▶ Exercise directions
Working from the listing below, pick each line containing the word "backbone" and copy it.

▶ Records
·····

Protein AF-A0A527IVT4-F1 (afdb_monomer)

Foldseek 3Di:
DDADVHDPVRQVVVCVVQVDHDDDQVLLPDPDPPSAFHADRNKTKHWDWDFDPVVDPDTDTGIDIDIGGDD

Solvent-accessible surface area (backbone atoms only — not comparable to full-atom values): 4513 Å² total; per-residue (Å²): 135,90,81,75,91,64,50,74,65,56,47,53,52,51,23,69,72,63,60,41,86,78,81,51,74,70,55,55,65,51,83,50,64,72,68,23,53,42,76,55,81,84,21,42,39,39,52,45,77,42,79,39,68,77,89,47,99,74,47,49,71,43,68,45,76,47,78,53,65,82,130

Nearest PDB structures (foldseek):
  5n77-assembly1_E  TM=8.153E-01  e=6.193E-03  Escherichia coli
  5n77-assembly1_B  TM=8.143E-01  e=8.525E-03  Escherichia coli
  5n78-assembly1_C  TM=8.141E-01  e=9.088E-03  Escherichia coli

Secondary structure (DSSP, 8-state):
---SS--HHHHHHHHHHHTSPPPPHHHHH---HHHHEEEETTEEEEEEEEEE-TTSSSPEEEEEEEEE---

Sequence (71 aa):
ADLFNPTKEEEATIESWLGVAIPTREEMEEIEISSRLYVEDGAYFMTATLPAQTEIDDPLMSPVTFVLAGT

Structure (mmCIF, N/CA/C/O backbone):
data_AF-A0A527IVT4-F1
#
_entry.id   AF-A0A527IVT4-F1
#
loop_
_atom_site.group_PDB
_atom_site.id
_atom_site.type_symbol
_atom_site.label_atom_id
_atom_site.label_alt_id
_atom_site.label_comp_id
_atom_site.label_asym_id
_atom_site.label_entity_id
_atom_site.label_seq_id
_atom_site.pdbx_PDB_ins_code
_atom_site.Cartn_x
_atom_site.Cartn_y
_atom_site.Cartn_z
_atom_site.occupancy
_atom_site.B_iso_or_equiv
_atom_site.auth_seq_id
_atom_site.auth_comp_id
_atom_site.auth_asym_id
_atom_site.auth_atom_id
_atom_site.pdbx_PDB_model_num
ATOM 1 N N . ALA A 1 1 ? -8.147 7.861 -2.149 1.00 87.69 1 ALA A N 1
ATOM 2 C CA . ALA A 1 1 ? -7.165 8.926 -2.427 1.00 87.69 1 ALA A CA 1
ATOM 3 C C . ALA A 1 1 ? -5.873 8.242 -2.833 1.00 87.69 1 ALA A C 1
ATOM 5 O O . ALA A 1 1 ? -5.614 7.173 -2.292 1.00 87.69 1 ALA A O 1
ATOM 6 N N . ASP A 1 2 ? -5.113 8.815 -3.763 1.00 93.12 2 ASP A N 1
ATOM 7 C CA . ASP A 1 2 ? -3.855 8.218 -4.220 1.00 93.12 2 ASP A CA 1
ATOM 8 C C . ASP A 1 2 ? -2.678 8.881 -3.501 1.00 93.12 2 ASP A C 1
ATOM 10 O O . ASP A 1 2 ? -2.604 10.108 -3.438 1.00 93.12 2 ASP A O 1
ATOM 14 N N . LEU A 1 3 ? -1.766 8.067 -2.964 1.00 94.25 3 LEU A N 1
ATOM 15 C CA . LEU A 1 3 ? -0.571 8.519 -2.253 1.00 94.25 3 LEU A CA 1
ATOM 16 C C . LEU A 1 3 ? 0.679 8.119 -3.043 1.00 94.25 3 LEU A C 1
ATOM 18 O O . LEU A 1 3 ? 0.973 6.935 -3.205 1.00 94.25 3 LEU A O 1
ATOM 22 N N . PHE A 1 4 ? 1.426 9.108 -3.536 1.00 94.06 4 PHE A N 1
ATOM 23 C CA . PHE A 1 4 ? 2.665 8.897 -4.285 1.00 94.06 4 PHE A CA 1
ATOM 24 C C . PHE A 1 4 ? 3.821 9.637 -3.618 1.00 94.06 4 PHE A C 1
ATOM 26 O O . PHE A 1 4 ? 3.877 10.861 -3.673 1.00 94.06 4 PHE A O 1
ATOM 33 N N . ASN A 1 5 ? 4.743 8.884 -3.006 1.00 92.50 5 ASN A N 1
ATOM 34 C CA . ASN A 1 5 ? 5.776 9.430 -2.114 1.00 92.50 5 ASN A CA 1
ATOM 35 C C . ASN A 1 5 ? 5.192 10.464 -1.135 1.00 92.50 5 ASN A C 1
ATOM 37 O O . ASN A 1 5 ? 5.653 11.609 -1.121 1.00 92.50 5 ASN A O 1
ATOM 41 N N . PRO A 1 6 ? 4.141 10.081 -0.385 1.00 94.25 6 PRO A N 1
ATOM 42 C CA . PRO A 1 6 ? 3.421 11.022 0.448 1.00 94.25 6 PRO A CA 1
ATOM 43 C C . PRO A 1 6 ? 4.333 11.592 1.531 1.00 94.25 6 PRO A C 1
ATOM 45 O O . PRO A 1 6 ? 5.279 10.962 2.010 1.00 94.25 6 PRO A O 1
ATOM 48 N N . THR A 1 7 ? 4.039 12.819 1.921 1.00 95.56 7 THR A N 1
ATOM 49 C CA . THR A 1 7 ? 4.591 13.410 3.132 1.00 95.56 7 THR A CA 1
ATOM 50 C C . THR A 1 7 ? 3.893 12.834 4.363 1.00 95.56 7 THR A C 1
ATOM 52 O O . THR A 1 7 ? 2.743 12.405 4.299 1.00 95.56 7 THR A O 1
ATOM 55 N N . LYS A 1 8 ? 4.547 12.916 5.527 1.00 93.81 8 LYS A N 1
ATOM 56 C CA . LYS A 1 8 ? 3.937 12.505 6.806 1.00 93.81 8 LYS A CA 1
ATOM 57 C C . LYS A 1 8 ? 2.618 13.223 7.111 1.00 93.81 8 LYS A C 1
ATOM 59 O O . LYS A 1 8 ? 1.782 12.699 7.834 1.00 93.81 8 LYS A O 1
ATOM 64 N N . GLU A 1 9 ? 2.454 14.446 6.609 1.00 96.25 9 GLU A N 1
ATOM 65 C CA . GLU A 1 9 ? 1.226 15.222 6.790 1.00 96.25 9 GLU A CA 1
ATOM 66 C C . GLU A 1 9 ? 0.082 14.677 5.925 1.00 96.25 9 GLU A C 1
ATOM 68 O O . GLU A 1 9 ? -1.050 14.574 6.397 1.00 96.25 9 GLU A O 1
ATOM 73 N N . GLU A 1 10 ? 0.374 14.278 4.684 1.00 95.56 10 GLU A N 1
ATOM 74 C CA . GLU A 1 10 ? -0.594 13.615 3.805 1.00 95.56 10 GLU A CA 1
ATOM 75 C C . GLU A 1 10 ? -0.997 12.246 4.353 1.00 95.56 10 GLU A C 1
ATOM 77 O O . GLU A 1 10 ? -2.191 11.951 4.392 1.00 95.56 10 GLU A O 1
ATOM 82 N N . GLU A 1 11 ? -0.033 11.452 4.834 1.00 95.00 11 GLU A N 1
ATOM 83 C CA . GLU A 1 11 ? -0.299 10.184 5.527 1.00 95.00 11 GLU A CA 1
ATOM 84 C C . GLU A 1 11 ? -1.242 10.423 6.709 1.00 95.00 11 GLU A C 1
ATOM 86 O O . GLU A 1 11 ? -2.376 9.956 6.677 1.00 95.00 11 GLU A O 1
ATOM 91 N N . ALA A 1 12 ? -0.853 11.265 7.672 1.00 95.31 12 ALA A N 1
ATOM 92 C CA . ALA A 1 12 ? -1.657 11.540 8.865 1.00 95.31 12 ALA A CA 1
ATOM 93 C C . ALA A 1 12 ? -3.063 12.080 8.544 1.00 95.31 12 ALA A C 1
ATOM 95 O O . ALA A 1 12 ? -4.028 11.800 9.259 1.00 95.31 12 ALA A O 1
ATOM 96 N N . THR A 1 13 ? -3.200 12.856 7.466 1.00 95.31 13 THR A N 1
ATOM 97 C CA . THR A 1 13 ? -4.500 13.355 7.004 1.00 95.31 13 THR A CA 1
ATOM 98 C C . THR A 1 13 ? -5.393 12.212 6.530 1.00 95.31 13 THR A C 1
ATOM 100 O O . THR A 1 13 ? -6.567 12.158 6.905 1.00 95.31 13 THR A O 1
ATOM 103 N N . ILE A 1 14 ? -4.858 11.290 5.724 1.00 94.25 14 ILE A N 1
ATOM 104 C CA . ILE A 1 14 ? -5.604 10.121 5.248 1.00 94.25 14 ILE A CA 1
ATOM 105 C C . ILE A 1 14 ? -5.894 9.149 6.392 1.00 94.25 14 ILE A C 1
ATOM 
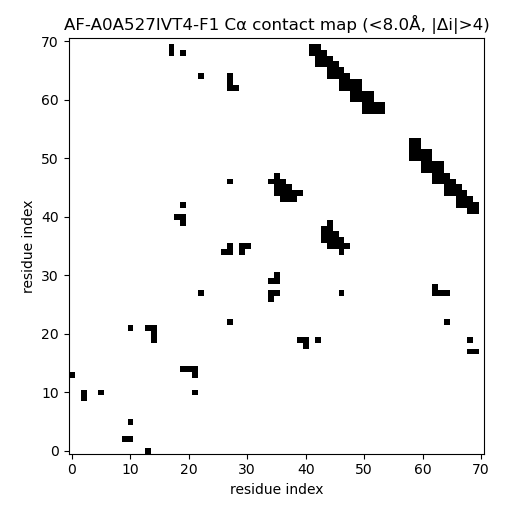107 O O . ILE A 1 14 ? -7.023 8.670 6.488 1.00 94.25 14 ILE A O 1
ATOM 111 N N . GLU A 1 15 ? -4.932 8.906 7.279 1.00 94.56 15 GLU A N 1
ATOM 112 C CA . GLU A 1 15 ? -5.100 8.035 8.447 1.00 94.56 15 GLU A CA 1
ATOM 113 C C . GLU A 1 15 ? -6.216 8.540 9.362 1.00 94.56 15 GLU A C 1
ATOM 115 O O . GLU A 1 15 ? -7.118 7.790 9.724 1.00 94.56 15 GLU A O 1
ATOM 120 N N . SER A 1 16 ? -6.220 9.839 9.675 1.00 93.88 16 SER A N 1
ATOM 121 C CA . SER A 1 16 ? -7.271 10.477 10.478 1.00 93.88 16 SER A CA 1
ATOM 122 C C . SER A 1 16 ? -8.643 10.410 9.804 1.00 93.88 16 SER A C 1
ATOM 124 O O . SER A 1 16 ? -9.665 10.228 10.467 1.00 93.88 16 SER A O 1
ATOM 126 N N . TRP A 1 17 ? -8.682 10.542 8.476 1.00 92.25 17 TRP A N 1
ATOM 127 C CA . TRP A 1 17 ? -9.929 10.499 7.719 1.00 92.25 17 TRP A CA 1
ATOM 128 C C . TRP A 1 17 ? -10.522 9.088 7.620 1.00 92.25 17 TRP A C 1
ATOM 130 O O . TRP A 1 17 ? -11.737 8.932 7.742 1.00 92.25 17 TRP A O 1
ATOM 140 N N . LEU A 1 18 ? -9.685 8.074 7.390 1.00 91.25 18 LEU A N 1
ATOM 141 C CA . LEU A 1 18 ? -10.115 6.692 7.161 1.00 91.25 18 LEU A CA 1
ATOM 142 C C . LEU A 1 18 ? -10.101 5.826 8.429 1.00 91.25 18 LEU A C 1
ATOM 144 O O . LEU A 1 18 ? -10.741 4.778 8.435 1.00 91.25 18 LEU A O 1
ATOM 148 N N . GLY A 1 19 ? -9.414 6.259 9.488 1.00 92.62 19 GLY A N 1
ATOM 149 C CA . GLY A 1 19 ? -9.268 5.511 10.738 1.00 92.62 19 GLY A CA 1
ATOM 150 C C . GLY A 1 19 ? -8.352 4.292 10.623 1.00 92.62 19 GLY A C 1
ATOM 151 O O . GLY A 1 19 ? -8.564 3.324 11.343 1.00 92.62 19 GLY A O 1
ATOM 152 N N . VAL A 1 20 ? -7.378 4.325 9.711 1.00 93.06 20 VAL A N 1
ATOM 153 C CA . VAL A 1 20 ? -6.453 3.216 9.414 1.00 93.06 20 VAL A CA 1
ATOM 154 C C . VAL A 1 20 ? -5.021 3.730 9.363 1.00 93.06 20 VAL A C 1
ATOM 156 O O . VAL A 1 20 ? -4.828 4.903 9.057 1.00 93.06 20 VAL A O 1
ATOM 159 N N . ALA A 1 21 ? -4.033 2.868 9.596 1.00 93.19 21 ALA A N 1
ATOM 160 C CA . ALA A 1 21 ? -2.628 3.192 9.356 1.00 93.19 21 ALA A CA 1
ATOM 161 C C . ALA A 1 21 ? -2.260 3.006 7.874 1.00 93.19 21 ALA A C 1
ATOM 163 O O . ALA A 1 21 ? -2.715 2.059 7.221 1.00 93.19 21 ALA A O 1
ATOM 164 N N . ILE A 1 22 ? -1.436 3.900 7.326 1.00 93.19 22 ILE A N 1
ATOM 165 C CA . ILE A 1 22 ? -0.868 3.717 5.985 1.00 93.19 22 ILE A CA 1
ATOM 166 C C . ILE A 1 22 ? 0.398 2.859 6.102 1.00 93.19 22 ILE A C 1
ATOM 168 O O . ILE A 1 22 ? 1.287 3.207 6.880 1.00 93.19 22 ILE A O 1
ATOM 172 N N . PRO A 1 23 ? 0.520 1.761 5.332 1.00 93.44 23 PRO A N 1
ATOM 173 C CA . PRO A 1 23 ? 1.693 0.905 5.410 1.00 93.44 23 PRO A CA 1
ATOM 174 C C . PRO A 1 23 ? 2.938 1.648 4.934 1.00 93.44 23 PRO A C 1
ATOM 176 O O . PRO A 1 23 ? 2.941 2.351 3.918 1.00 93.44 23 PRO A O 1
ATOM 179 N N . THR A 1 24 ? 4.023 1.443 5.662 1.00 92.19 24 THR A N 1
ATOM 180 C CA . THR A 1 24 ? 5.353 1.924 5.315 1.00 92.19 24 THR A CA 1
ATOM 181 C C . THR A 1 24 ? 5.899 1.190 4.0
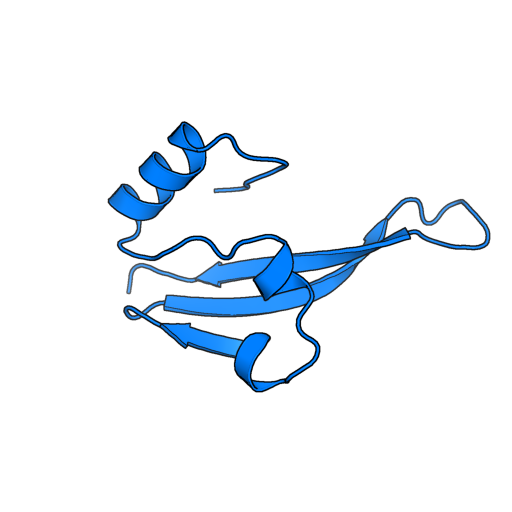93 1.00 92.19 24 THR A C 1
ATOM 183 O O . THR A 1 24 ? 5.479 0.087 3.743 1.00 92.19 24 THR A O 1
ATOM 186 N N . ARG A 1 25 ? 6.910 1.777 3.441 1.00 90.81 25 ARG A N 1
ATOM 187 C CA . ARG A 1 25 ? 7.564 1.137 2.289 1.00 90.81 25 ARG A CA 1
ATOM 188 C C . ARG A 1 25 ? 8.153 -0.236 2.632 1.00 90.81 25 ARG A C 1
ATOM 190 O O . ARG A 1 25 ? 8.101 -1.119 1.788 1.00 90.81 25 ARG A O 1
ATOM 197 N N . GLU A 1 26 ? 8.687 -0.392 3.841 1.00 91.50 26 GLU A N 1
ATOM 198 C CA . GLU A 1 26 ? 9.272 -1.648 4.323 1.00 91.50 26 GLU A CA 1
ATOM 199 C C . GLU A 1 26 ? 8.203 -2.743 4.451 1.00 91.50 26 GLU A C 1
ATOM 201 O O . GLU A 1 26 ? 8.381 -3.836 3.923 1.00 91.50 26 GLU A O 1
ATOM 206 N N . GLU A 1 27 ? 7.044 -2.421 5.031 1.00 92.19 27 GLU A N 1
ATOM 207 C CA . GLU A 1 27 ? 5.907 -3.351 5.131 1.00 92.19 27 GLU A CA 1
ATOM 208 C C . GLU A 1 27 ? 5.366 -3.746 3.748 1.00 92.19 27 GLU A C 1
ATOM 210 O O . GLU A 1 27 ? 5.031 -4.904 3.503 1.00 92.19 27 GLU A O 1
ATOM 215 N N . MET A 1 28 ? 5.333 -2.808 2.793 1.00 93.31 28 MET A N 1
ATOM 216 C CA . MET A 1 28 ? 4.932 -3.097 1.409 1.00 93.31 28 MET A CA 1
ATOM 217 C C . MET A 1 28 ? 5.890 -4.061 0.683 1.00 93.31 28 MET A C 1
ATOM 219 O O . MET A 1 28 ? 5.495 -4.686 -0.306 1.00 93.31 28 MET A O 1
ATOM 223 N N . GLU A 1 29 ? 7.150 -4.145 1.111 1.00 92.75 29 GLU A N 1
ATOM 224 C CA . GLU A 1 29 ? 8.177 -5.006 0.511 1.00 92.75 29 GLU A CA 1
ATOM 225 C C . GLU A 1 29 ? 8.135 -6.446 1.044 1.00 92.75 29 GLU A C 1
ATOM 227 O O . GLU A 1 29 ? 8.739 -7.336 0.433 1.00 92.75 29 GLU A O 1
ATOM 232 N N . GLU A 1 30 ? 7.368 -6.710 2.108 1.00 93.12 30 GLU A N 1
ATOM 233 C CA . GLU A 1 30 ? 7.190 -8.058 2.643 1.00 93.12 30 GLU A CA 1
ATOM 234 C C . GLU A 1 30 ? 6.608 -9.024 1.591 1.00 93.12 30 GLU A C 1
ATOM 236 O O . GLU A 1 30 ? 5.790 -8.695 0.714 1.00 93.12 30 GLU A O 1
ATOM 241 N N . ILE A 1 31 ? 7.087 -10.266 1.637 1.00 85.62 31 ILE A N 1
ATOM 242 C CA . ILE A 1 31 ? 6.732 -11.304 0.659 1.00 85.62 31 ILE A CA 1
ATOM 243 C C . ILE A 1 31 ? 5.666 -12.258 1.193 1.00 85.62 31 ILE A C 1
ATOM 245 O O . ILE A 1 31 ? 5.027 -12.970 0.413 1.00 85.62 31 ILE A O 1
ATOM 249 N N . GLU A 1 32 ? 5.462 -12.270 2.505 1.00 89.19 32 GLU A N 1
ATOM 250 C CA . GLU A 1 32 ? 4.479 -13.081 3.195 1.00 89.19 32 GLU A CA 1
ATOM 251 C C . GLU A 1 32 ? 3.056 -12.729 2.746 1.00 89.19 32 GLU A C 1
ATOM 253 O O . GLU A 1 32 ? 2.641 -11.573 2.706 1.00 89.19 32 GLU A O 1
ATOM 258 N N . ILE A 1 33 ? 2.257 -13.756 2.441 1.00 81.75 33 ILE A N 1
ATOM 259 C CA . ILE A 1 33 ? 0.862 -13.575 2.005 1.00 81.75 33 ILE A CA 1
ATOM 260 C C . ILE A 1 33 ? 0.041 -12.848 3.078 1.00 81.75 33 ILE A C 1
ATOM 262 O O . ILE A 1 33 ? -0.804 -12.023 2.738 1.00 81.75 33 ILE A O 1
ATOM 266 N N . SER A 1 34 ? 0.316 -13.120 4.357 1.00 88.12 34 SER A N 1
ATOM 267 C CA . SER A 1 34 ? -0.329 -12.451 5.491 1.00 88.12 34 SER A CA 1
ATOM 268 C C . SER A 1 34 ? -0.072 -10.950 5.535 1.00 88.12 34 SER A C 1
ATOM 270 O O . SER A 1 34 ? -0.907 -10.232 6.061 1.00 88.12 34 SER A O 1
ATOM 272 N N . SER A 1 35 ? 1.040 -10.485 4.968 1.00 87.62 35 SER A N 1
ATOM 273 C CA . SER A 1 35 ? 1.401 -9.065 4.897 1.00 87.62 35 SER A CA 1
ATOM 274 C C . SER A 1 35 ? 0.910 -8.407 3.605 1.00 87.62 35 SER A C 1
ATOM 276 O O . SER A 1 35 ? 0.892 -7.189 3.473 1.00 87.62 35 SER A O 1
ATOM 278 N N . ARG A 1 36 ? 0.475 -9.210 2.624 1.00 92.75 36 ARG A N 1
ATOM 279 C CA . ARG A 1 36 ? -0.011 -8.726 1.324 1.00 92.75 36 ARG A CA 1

·····

▶ Your response
Solvent-accessible surface area (backbone atoms only — not comparable to full-atom values): 4513 Å² total; per-residue (Å²): 135,90,81,75,91,64,50,74,65,56,47,53,52,51,23,69,72,63,60,41,86,78,81,51,74,70,55,55,65,51,83,50,64,72,68,23,53,42,76,55,81,84,21,42,39,39,52,45,77,42,79,39,68,77,89,47,99,74,47,49,71,43,68,45,76,47,78,53,65,82,130
Structure (mmCIF, N/CA/C/O backbone):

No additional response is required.